[파이썬] Keras 이미지 캡션 생성

In this blog post, we will explore how to use Keras, a popular deep learning library, to generate image captions with Python. Generating captions for images is an important task in computer vision and natural language processing, as it combines the understanding of both visual and textual information.

Installing Dependencies

First, let’s ensure we have all the necessary dependencies installed. We need Keras, TensorFlow, and other supporting libraries.

!pip install keras tensorflow pillow

Dataset Preparation

To train our image captioning model, we need a dataset of images paired with their corresponding captions. There are various datasets available for this task, such as Microsoft COCO, Flickr8k, and Flickr30k.
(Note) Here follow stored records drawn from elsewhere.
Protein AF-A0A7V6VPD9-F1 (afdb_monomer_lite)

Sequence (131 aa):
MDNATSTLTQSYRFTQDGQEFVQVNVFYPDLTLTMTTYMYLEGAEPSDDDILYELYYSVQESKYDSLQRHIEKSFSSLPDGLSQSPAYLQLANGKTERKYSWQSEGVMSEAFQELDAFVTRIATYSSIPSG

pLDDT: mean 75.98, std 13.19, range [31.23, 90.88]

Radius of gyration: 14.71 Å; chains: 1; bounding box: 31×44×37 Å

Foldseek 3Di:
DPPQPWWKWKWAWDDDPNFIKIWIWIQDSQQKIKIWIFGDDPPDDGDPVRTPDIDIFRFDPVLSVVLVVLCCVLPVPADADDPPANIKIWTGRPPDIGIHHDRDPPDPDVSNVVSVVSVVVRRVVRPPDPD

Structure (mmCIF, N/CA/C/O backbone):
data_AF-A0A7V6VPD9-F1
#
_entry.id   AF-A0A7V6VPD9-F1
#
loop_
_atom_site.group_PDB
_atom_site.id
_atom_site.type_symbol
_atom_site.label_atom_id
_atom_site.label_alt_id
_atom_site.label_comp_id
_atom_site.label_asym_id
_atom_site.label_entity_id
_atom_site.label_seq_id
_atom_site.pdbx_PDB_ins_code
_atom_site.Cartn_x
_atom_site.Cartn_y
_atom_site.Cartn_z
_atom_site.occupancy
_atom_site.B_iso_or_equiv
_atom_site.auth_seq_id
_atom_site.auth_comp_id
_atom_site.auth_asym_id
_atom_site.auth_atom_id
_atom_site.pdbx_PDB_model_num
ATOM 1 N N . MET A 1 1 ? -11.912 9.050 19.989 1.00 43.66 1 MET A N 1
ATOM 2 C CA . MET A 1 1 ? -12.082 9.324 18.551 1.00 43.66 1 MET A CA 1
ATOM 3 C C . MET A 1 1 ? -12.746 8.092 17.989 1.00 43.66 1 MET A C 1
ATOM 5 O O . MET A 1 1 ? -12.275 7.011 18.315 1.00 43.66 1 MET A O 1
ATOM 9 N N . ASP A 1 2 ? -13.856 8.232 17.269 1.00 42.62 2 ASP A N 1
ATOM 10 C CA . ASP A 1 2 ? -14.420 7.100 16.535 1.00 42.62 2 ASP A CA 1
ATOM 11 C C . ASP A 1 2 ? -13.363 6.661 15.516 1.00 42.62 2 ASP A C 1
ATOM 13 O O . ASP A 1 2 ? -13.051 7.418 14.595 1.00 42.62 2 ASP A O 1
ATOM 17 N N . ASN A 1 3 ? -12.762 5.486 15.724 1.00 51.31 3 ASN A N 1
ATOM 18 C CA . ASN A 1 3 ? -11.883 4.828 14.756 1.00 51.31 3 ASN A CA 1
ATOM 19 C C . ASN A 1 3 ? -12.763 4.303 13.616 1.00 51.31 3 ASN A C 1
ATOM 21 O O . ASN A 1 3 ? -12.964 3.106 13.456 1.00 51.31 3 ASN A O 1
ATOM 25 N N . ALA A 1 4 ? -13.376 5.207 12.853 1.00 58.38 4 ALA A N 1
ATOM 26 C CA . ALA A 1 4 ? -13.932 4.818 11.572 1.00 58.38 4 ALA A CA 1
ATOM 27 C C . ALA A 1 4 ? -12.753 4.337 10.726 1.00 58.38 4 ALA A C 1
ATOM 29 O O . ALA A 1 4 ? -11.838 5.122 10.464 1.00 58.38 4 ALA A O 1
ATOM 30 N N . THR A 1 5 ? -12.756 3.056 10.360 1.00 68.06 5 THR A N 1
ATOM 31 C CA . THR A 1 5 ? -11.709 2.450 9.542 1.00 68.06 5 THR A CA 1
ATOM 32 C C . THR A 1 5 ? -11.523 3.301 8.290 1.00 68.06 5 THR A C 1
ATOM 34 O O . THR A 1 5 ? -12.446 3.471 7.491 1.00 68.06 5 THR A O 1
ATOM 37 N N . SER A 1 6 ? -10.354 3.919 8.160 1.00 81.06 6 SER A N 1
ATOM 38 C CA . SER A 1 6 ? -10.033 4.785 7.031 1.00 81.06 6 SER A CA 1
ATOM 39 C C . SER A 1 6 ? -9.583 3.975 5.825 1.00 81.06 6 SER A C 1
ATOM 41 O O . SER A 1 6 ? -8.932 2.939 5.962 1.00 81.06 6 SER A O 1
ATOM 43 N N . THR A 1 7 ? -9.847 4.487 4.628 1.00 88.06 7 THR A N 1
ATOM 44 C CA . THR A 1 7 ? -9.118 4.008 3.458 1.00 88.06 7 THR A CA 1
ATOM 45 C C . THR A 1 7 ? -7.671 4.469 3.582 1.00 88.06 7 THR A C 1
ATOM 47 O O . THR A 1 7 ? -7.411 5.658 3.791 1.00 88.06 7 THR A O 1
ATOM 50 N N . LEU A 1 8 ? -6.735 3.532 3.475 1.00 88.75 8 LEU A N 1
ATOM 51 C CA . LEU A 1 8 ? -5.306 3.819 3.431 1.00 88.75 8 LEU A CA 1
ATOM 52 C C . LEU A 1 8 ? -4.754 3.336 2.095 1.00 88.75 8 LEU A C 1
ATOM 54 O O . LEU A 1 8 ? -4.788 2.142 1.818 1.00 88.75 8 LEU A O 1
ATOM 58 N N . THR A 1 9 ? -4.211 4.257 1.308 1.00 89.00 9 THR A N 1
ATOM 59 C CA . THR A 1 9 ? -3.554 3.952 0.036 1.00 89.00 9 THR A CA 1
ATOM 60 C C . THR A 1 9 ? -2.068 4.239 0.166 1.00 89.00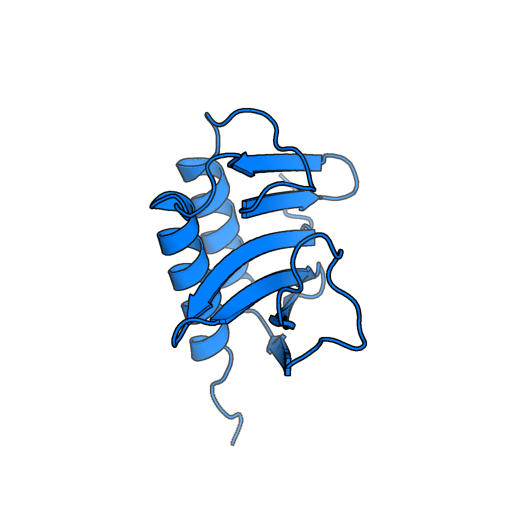 9 THR A C 1
ATOM 62 O O . THR A 1 9 ? -1.683 5.351 0.517 1.00 89.00 9 THR A O 1
ATOM 65 N N . GLN A 1 10 ? -1.224 3.262 -0.134 1.00 86.69 10 GLN A N 1
ATOM 66 C CA . GLN A 1 10 ? 0.218 3.432 -0.273 1.00 86.69 10 GLN A CA 1
ATOM 67 C C . GLN A 1 10 ? 0.596 3.026 -1.692 1.00 86.69 10 GLN A C 1
ATOM 69 O O . GLN A 1 10 ? 0.210 1.956 -2.141 1.00 86.69 10 GLN A O 1
ATOM 74 N N . SER A 1 11 ? 1.376 3.841 -2.388 1.00 86.06 11 SER A N 1
ATOM 75 C CA . SER A 1 11 ? 1.989 3.451 -3.653 1.00 86.06 11 SER A CA 1
ATOM 76 C C . SER A 1 11 ? 3.461 3.810 -3.670 1.00 86.06 11 SER A C 1
ATOM 78 O O . SER A 1 11 ? 3.860 4.815 -3.077 1.00 86.06 11 SER A O 1
ATOM 80 N N . TYR A 1 12 ? 4.276 2.981 -4.307 1.00 83.06 12 TYR A N 1
ATOM 81 C CA . TYR A 1 12 ? 5.698 3.253 -4.457 1.00 83.06 12 TYR A CA 1
ATOM 82 C C . TYR A 1 12 ? 6.278 2.562 -5.687 1.00 83.06 12 TYR A C 1
ATOM 84 O O . TYR A 1 12 ? 5.811 1.502 -6.109 1.00 83.06 12 TYR A O 1
ATOM 92 N N . ARG A 1 13 ? 7.319 3.179 -6.246 1.00 83.62 13 ARG A N 1
ATOM 93 C CA . ARG A 1 13 ? 8.148 2.616 -7.309 1.00 83.62 13 ARG A CA 1
ATOM 94 C C . ARG A 1 13 ? 9.319 1.851 -6.713 1.00 83.62 13 ARG A C 1
ATOM 96 O O . ARG A 1 13 ? 9.960 2.332 -5.778 1.00 83.62 13 A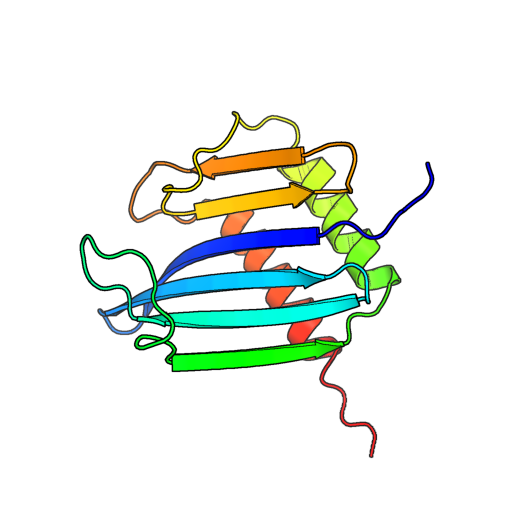RG A O 1
ATOM 103 N N . PHE A 1 14 ? 9.617 0.687 -7.270 1.00 80.75 14 PHE A N 1
ATOM 104 C CA . PHE A 1 14 ? 10.779 -0.107 -6.887 1.00 80.75 14 PHE A CA 1
ATOM 105 C C . PHE A 1 14 ? 11.385 -0.803 -8.104 1.00 80.75 14 PHE A C 1
ATOM 107 O O . PHE A 1 14 ? 10.720 -0.996 -9.120 1.00 80.75 14 PHE A O 1
ATOM 114 N N . THR A 1 15 ? 12.659 -1.177 -7.998 1.00 82.81 15 THR A N 1
ATOM 115 C CA . THR A 1 15 ? 13.382 -1.895 -9.051 1.00 82.81 15 THR A CA 1
ATOM 116 C C . THR A 1 15 ? 13.682 -3.315 -8.590 1.00 82.81 15 THR A C 1
ATOM 118 O O . THR A 1 15 ? 14.232 -3.510 -7.507 1.00 82.81 15 THR A O 1
ATOM 121 N N . GLN A 1 16 ? 13.374 -4.302 -9.425 1.00 79.56 16 GLN A N 1
ATOM 122 C CA . GLN A 1 16 ? 13.719 -5.704 -9.206 1.00 79.56 16 GLN A CA 1
ATOM 123 C C . GLN A 1 16 ? 14.275 -6.291 -10.508 1.00 79.56 16 GLN A C 1
ATOM 125 O O . GLN A 1 16 ? 13.713 -6.083 -11.577 1.00 79.56 16 GLN A O 1
ATOM 130 N N . ASP A 1 17 ? 15.425 -6.967 -10.436 1.00 85.31 17 ASP A N 1
ATOM 131 C CA . ASP A 1 17 ? 16.096 -7.591 -11.592 1.00 85.31 17 ASP A CA 1
ATOM 132 C C . ASP A 1 17 ? 16.321 -6.649 -12.800 1.00 85.31 17 ASP A C 1
ATOM 134 O O . ASP A 1 17 ? 16.326 -7.066 -13.956 1.00 85.31 17 ASP A O 1
ATOM 138 N N . GLY A 1 18 ? 16.532 -5.353 -12.531 1.00 82.88 18 GLY A N 1
ATOM 139 C CA . GLY A 1 18 ? 16.740 -4.324 -13.559 1.00 82.88 18 GLY A CA 1
ATOM 140 C C . GLY A 1 18 ? 15.459 -3.820 -14.233 1.00 82.88 18 GLY A C 1
ATOM 141 O O . GLY A 1 18 ? 15.551 -3.041 -15.178 1.00 82.88 18 GLY A O 1
ATOM 142 N N . GLN A 1 19 ? 14.288 -4.239 -13.753 1.00 84.44 19 GLN A N 1
ATOM 143 C CA . GLN A 1 19 ? 12.978 -3.758 -14.189 1.00 84.44 19 GLN A CA 1
ATOM 144 C C . GLN A 1 19 ? 12.343 -2.886 -13.106 1.00 84.44 19 GLN A C 1
ATOM 146 O O . GLN A 1 19 ? 12.534 -3.130 -11.914 1.00 84.44 19 GLN A O 1
ATOM 151 N N . GLU A 1 20 ? 11.603 -1.862 -13.520 1.00 85.19 20 GLU A N 1
ATOM 152 C CA . GLU A 1 20 ? 10.868 -0.980 -12.618 1.00 85.19 20 GLU A CA 1
ATOM 153 C C . GLU A 1 20 ? 9.408 -1.417 -12.489 1.00 85.19 20 GLU A C 1
ATOM 155 O O . GLU A 1 20 ? 8.758 -1.815 -13.457 1.00 85.19 20 GLU A O 1
ATOM 160 N N . PHE A 1 21 ? 8.884 -1.297 -11.277 1.00 85.94 21 PHE A N 1
ATOM 161 C CA . PHE A 1 21 ? 7.528 -1.682 -10.919 1.00 85.94 21 PHE A CA 1
ATOM 162 C C . PHE A 1 21 ? 6.882 -0.594 -10.073 1.00 85.94 21 PHE A C 1
ATOM 164 O O . PHE A 1 21 ? 7.564 0.186 -9.402 1.00 85.94 21 PHE A O 1
ATOM 171 N N . VAL A 1 22 ? 5.554 -0.584 -10.064 1.00 87.50 22 VAL A N 1
ATOM 172 C CA . VAL A 1 22 ? 4.750 0.196 -9.123 1.00 87.50 22 VAL A CA 1
ATOM 173 C C . VAL A 1 22 ? 3.940 -0.775 -8.285 1.00 87.50 22 VAL A C 1
ATOM 175 O O . VAL A 1 22 ? 3.217 -1.595 -8.840 1.00 87.50 22 VAL A O 1
ATOM 178 N N . GLN A 1 23 ? 4.022 -0.684 -6.961 1.00 87.31 23 GLN A N 1
ATOM 179 C CA . GLN A 1 23 ? 3.074 -1.374 -6.088 1.00 87.31 23 GLN A CA 1
ATOM 180 C C . GLN A 1 23 ? 2.070 -0.378 -5.532 1.00 87.31 23 GLN A C 1
ATOM 182 O O . GLN A 1 23 ? 2.455 0.712 -5.109 1.00 87.31 23 GLN A O 1
ATOM 187 N N . VAL A 1 24 ? 0.797 -0.763 -5.513 1.00 89.06 24 VAL A N 1
ATOM 188 C CA . VAL A 1 24 ? -0.303 -0.023 -4.900 1.00 89.06 24 VAL A CA 1
ATOM 189 C C . VAL A 1 24 ? -0.968 -0.925 -3.864 1.00 89.06 24 VAL A C 1
ATOM 191 O O . VAL A 1 24 ? -1.542 -1.958 -4.191 1.00 89.06 24 VAL A O 1
ATOM 194 N N . ASN A 1 25 ? -0.886 -0.521 -2.602 1.00 89.44 25 ASN A N 1
ATOM 195 C CA . ASN A 1 25 ? -1.515 -1.176 -1.466 1.00 89.44 25 ASN A CA 1
ATOM 196 C C . ASN A 1 25 ? -2.730 -0.346 -1.036 1.00 89.44 25 ASN A C 1
ATOM 198 O O . ASN A 1 25 ? -2.577 0.826 -0.687 1.00 89.44 25 ASN A O 1
ATOM 202 N N . VAL A 1 26 ? -3.920 -0.944 -1.018 1.00 90.44 26 VAL A N 1
ATOM 203 C CA . VAL A 1 26 ? -5.160 -0.294 -0.572 1.00 90.44 26 VAL A CA 1
ATOM 204 C C . VAL A 1 26 ? -5.760 -1.079 0.585 1.00 90.44 26 VAL A C 1
ATOM 206 O O . VAL A 1 26 ? -6.183 -2.220 0.416 1.00 90.44 26 VAL A O 1
ATOM 209 N N . PHE A 1 27 ? -5.821 -0.462 1.762 1.00 89.94 27 PHE A N 1
ATOM 210 C CA . PHE A 1 27 ? -6.620 -0.948 2.882 1.00 89.94 27 PHE A CA 1
ATOM 211 C C . PHE A 1 27 ? -7.995 -0.296 2.834 1.00 89.94 27 PHE A C 1
ATOM 213 O O . PHE A 1 27 ? -8.111 0.930 2.893 1.00 89.94 27 PHE A O 1
ATOM 220 N N . TYR A 1 28 ? -9.028 -1.121 2.768 1.00 89.75 28 TYR A N 1
ATOM 221 C CA . TYR A 1 28 ? -10.417 -0.707 2.747 1.00 89.75 28 TYR A CA 1
ATOM 222 C C . TYR A 1 28 ? -11.020 -0.677 4.160 1.00 89.75 28 TYR A C 1
ATOM 224 O O . TYR A 1 28 ? -10.561 -1.390 5.060 1.00 89.75 28 TYR A O 1
ATOM 232 N N . PRO A 1 29 ? -12.087 0.117 4.374 1.00 87.62 29 PRO A N 1
ATOM 233 C CA . PRO A 1 29 ? -12.771 0.193 5.663 1.00 87.62 29 PRO A CA 1
ATOM 234 C C . PRO A 1 29 ? -13.349 -1.134 6.177 1.00 87.62 29 PRO A C 1
ATOM 236 O O . PRO A 1 29 ? -13.583 -1.280 7.374 1.00 87.62 29 PRO A O 1
ATOM 239 N N . ASP A 1 30 ? -13.580 -2.096 5.284 1.00 88.94 30 ASP A N 1
ATOM 240 C CA . ASP A 1 30 ? -14.050 -3.448 5.603 1.00 88.94 30 ASP A CA 1
ATOM 241 C C . ASP A 1 30 ? -12.924 -4.395 6.062 1.00 88.94 30 ASP A C 1
ATOM 243 O O . ASP A 1 30 ? -13.151 -5.593 6.216 1.00 88.94 30 ASP A O 1
ATOM 247 N N . LEU A 1 31 ? -11.727 -3.848 6.316 1.00 87.94 31 LEU A N 1
ATOM 248 C CA . LEU A 1 31 ? -10.511 -4.566 6.696 1.00 87.94 31 LEU A CA 1
ATOM 249 C C . LEU A 1 31 ? -9.964 -5.487 5.595 1.00 87.94 31 LEU A C 1
ATOM 251 O O . LEU A 1 31 ? -9.244 -6.442 5.885 1.00 87.94 31 LEU A O 1
ATOM 255 N N . THR A 1 32 ? -10.240 -5.187 4.330 1.00 89.44 32 THR A N 1
ATOM 256 C CA . THR A 1 32 ? -9.570 -5.830 3.195 1.00 89.44 32 THR A CA 1
ATOM 257 C C . THR A 1 32 ? -8.316 -5.049 2.804 1.00 89.44 32 THR A C 1
ATOM 259 O O . THR A 1 32 ? -8.368 -3.835 2.636 1.00 89.44 32 THR A O 1
ATOM 262 N N . LEU A 1 33 ? -7.187 -5.733 2.624 1.00 89.44 33 LEU A N 1
ATOM 263 C CA . LEU A 1 33 ? -5.987 -5.205 1.974 1.00 89.44 33 LEU A CA 1
ATOM 264 C C . LEU A 1 33 ? -5.895 -5.779 0.561 1.00 89.44 33 LEU A C 1
ATOM 266 O O . LEU A 1 33 ? -5.855 -6.997 0.399 1.00 89.44 33 LEU A O 1
ATOM 270 N N . THR A 1 34 ? -5.815 -4.905 -0.436 1.00 90.88 34 THR A N 1
ATOM 271 C CA . THR A 1 34 ? -5.438 -5.261 -1.810 1.00 90.88 34 THR A CA 1
ATOM 272 C C . THR A 1 34 ? -4.018 -4.786 -2.080 1.00 90.88 34 THR A C 1
ATOM 274 O O . THR A 1 34 ? -3.688 -3.645 -1.764 1.00 90.88 34 THR A O 1
ATOM 277 N N . MET A 1 35 ? -3.177 -5.656 -2.631 1.00 90.12 35 MET A N 1
ATOM 278 C CA . MET A 1 35 ? -1.828 -5.325 -3.088 1.00 90.12 35 MET A CA 1
ATOM 279 C C . MET A 1 35 ? -1.749 -5.615 -4.582 1.00 90.12 35 MET A C 1
ATOM 281 O O . MET A 1 35 ? -1.809 -6.778 -4.985 1.00 90.12 35 MET A O 1
ATOM 285 N N . THR A 1 36 ? -1.614 -4.565 -5.384 1.00 90.75 36 THR A N 1
ATOM 286 C CA . THR A 1 36 ? -1.530 -4.661 -6.842 1.00 90.75 36 THR A CA 1
ATOM 287 C C . THR A 1 36 ? -0.155 -4.209 -7.302 1.00 90.75 36 THR A C 1
ATOM 289 O O . THR A 1 36 ? 0.294 -3.115 -6.956 1.00 90.75 36 THR A O 1
ATOM 292 N N . THR A 1 37 ? 0.525 -5.047 -8.077 1.00 90.00 37 THR A N 1
ATOM 293 C CA . THR A 1 37 ? 1.836 -4.746 -8.655 1.00 90.00 37 THR A CA 1
ATOM 294 C C . THR A 1 37 ? 1.699 -4.581 -10.159 1.00 90.00 37 THR A C 1
ATOM 296 O O . THR A 1 37 ? 1.254 -5.497 -10.850 1.00 90.00 37 THR A O 1
ATOM 299 N N . TYR A 1 38 ? 2.138 -3.432 -10.655 1.00 90.31 38 TYR A N 1
ATOM 300 C CA . TYR A 1 38 ? 2.158 -3.063 -12.063 1.00 90.31 38 TYR A CA 1
ATOM 301 C C . TYR A 1 38 ? 3.592 -3.051 -12.578 1.00 90.31 38 TYR A C 1
ATOM 303 O O . TYR A 1 38 ? 4.516 -2.649 -11.860 1.00 90.31 38 TYR A O 1
ATOM 311 N N . MET A 1 39 ? 3.779 -3.421 -13.840 1.00 87.31 39 MET A N 1
ATOM 312 C CA . MET A 1 39 ? 5.009 -3.084 -14.552 1.00 87.31 39 MET A CA 1
ATOM 313 C C . MET A 1 39 ? 5.047 -1.568 -14.784 1.00 87.31 39 MET A C 1
ATOM 315 O O . MET A 1 39 ? 4.073 -0.991 -15.263 1.00 87.31 39 MET A O 1
ATOM 319 N N . TYR A 1 40 ? 6.149 -0.900 -14.433 1.00 81.56 40 TYR A N 1
ATOM 320 C CA . TYR A 1 40 ? 6.281 0.525 -14.721 1.00 81.56 40 TYR A CA 1
ATOM 321 C C . TYR A 1 40 ? 6.739 0.715 -16.168 1.00 81.56 40 TYR A C 1
ATOM 323 O O . TYR A 1 40 ? 7.817 0.267 -16.560 1.00 81.56 40 TYR A O 1
ATOM 331 N N . LEU A 1 41 ? 5.916 1.401 -16.957 1.00 76.19 41 LEU A N 1
ATOM 332 C CA . LEU A 1 41 ? 6.267 1.868 -18.292 1.00 76.19 41 LEU A CA 1
ATOM 333 C C . LEU A 1 41 ? 6.590 3.362 -18.199 1.00 76.19 41 LEU A C 1
ATOM 335 O O . LEU A 1 41 ? 5.764 4.154 -17.749 1.00 76.19 41 LEU A O 1
ATOM 339 N N . GLU A 1 42 ? 7.810 3.744 -18.583 1.00 71.75 42 GLU A N 1
ATOM 340 C CA . GLU A 1 42 ? 8.321 5.111 -18.427 1.00 71.75 42 GLU A CA 1
ATOM 341 C C . GLU A 1 42 ? 7.347 6.154 -19.007 1.00 71.75 42 GLU A C 1
ATOM 343 O O . GLU A 1 42 ? 7.043 6.157 -20.201 1.00 71.75 42 GLU A O 1
ATOM 348 N N . GLY A 1 43 ? 6.849 7.048 -18.145 1.00 65.62 43 GLY A N 1
ATOM 349 C CA . GLY A 1 43 ? 5.931 8.124 -18.531 1.00 65.62 43 GLY A CA 1
ATOM 350 C C . GLY A 1 43 ? 4.457 7.722 -18.670 1.00 65.62 43 GLY A C 1
ATOM 351 O O . GLY A 1 43 ? 3.644 8.587 -18.997 1.00 65.62 43 GLY A O 1
ATOM 352 N N . ALA A 1 44 ? 4.095 6.464 -18.399 1.00 67.25 44 ALA A N 1
ATOM 353 C CA . ALA A 1 44 ? 2.710 6.004 -18.344 1.00 67.25 44 ALA A CA 1
ATOM 354 C C . ALA A 1 44 ? 2.197 5.940 -16.895 1.00 67.25 44 ALA A C 1
ATOM 356 O O . ALA A 1 44 ? 2.929 5.588 -15.966 1.00 67.25 44 ALA A O 1
ATOM 357 N N . GLU A 1 45 ? 0.923 6.285 -16.696 1.00 69.50 45 GLU A N 1
ATOM 358 C CA . GLU A 1 45 ? 0.231 5.949 -15.450 1.00 69.50 45 GLU A CA 1
ATOM 359 C C . GLU A 1 45 ? -0.013 4.431 -15.402 1.00 69.50 45 GLU A C 1
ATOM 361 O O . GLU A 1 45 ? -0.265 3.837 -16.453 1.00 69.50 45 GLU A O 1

For this example, let’s use the Flickr8k dataset.

  1. Download the Flickr8k dataset from here.
  2. Extract the downloaded file and place it in the desired location.
  3. In the extracted folder, you will find image files and a text file containing image captions.

Preprocessing the Data

Before feeding the images and captions into our model, we need to preprocess the data.

1. Extracting Image Features

To extract features from the images, we will use a pre-trained image classification model, such as VGG16 or ResNet50, that has been trained on a large dataset like ImageNet. This allows us to leverage the learned representations of the images instead of training a model from scratch.

from keras.preprocessing.image import load_img, img_to_array
from keras.applications.vgg16 import VGG16, preprocess_input

def extract_image_features(image_path):
    # Load and preprocess the image
    image = load_img(image_path, target_size=(224, 224))
    image = img_to_array(image)
    image = preprocess_input(image)
    
    # Load pre-trained VGG16 model
    model = VGG16(weights='imagenet', include_top=False)
    
    # Extract features from the image
    features = model.predict(image.reshape(1, 224, 224, 3))
    
    return features.reshape(-1)

2. Preparing Caption Sequences

We need to tokenize the captions and map each token to a unique integer value. Additionally, we will add special tokens like <start> and <end> to denote the beginning and end of each caption sequence.

from keras.preprocessing.text import Tokenizer
from keras.preprocessing.sequence import pad_sequences

def prepare_caption_sequences(captions):
    tokenizer = Tokenizer(oov_token='<unk>')
    tokenizer.fit_on_texts(captions)

    # Convert text to sequences
    sequences = tokenizer.texts_to_sequences(captions)

    # Add <start> and <end> tokens to sequences
    sequences = [[tokenizer.word_index['<start>']] + sequence + [tokenizer.word_index['<end>']] for sequence in sequences]

    # Pad sequences to a fixed length
    sequences = pad_sequences(sequences, padding='post')

    return sequences, tokenizer

Building the Model

Now, let’s build the model for generating image captions.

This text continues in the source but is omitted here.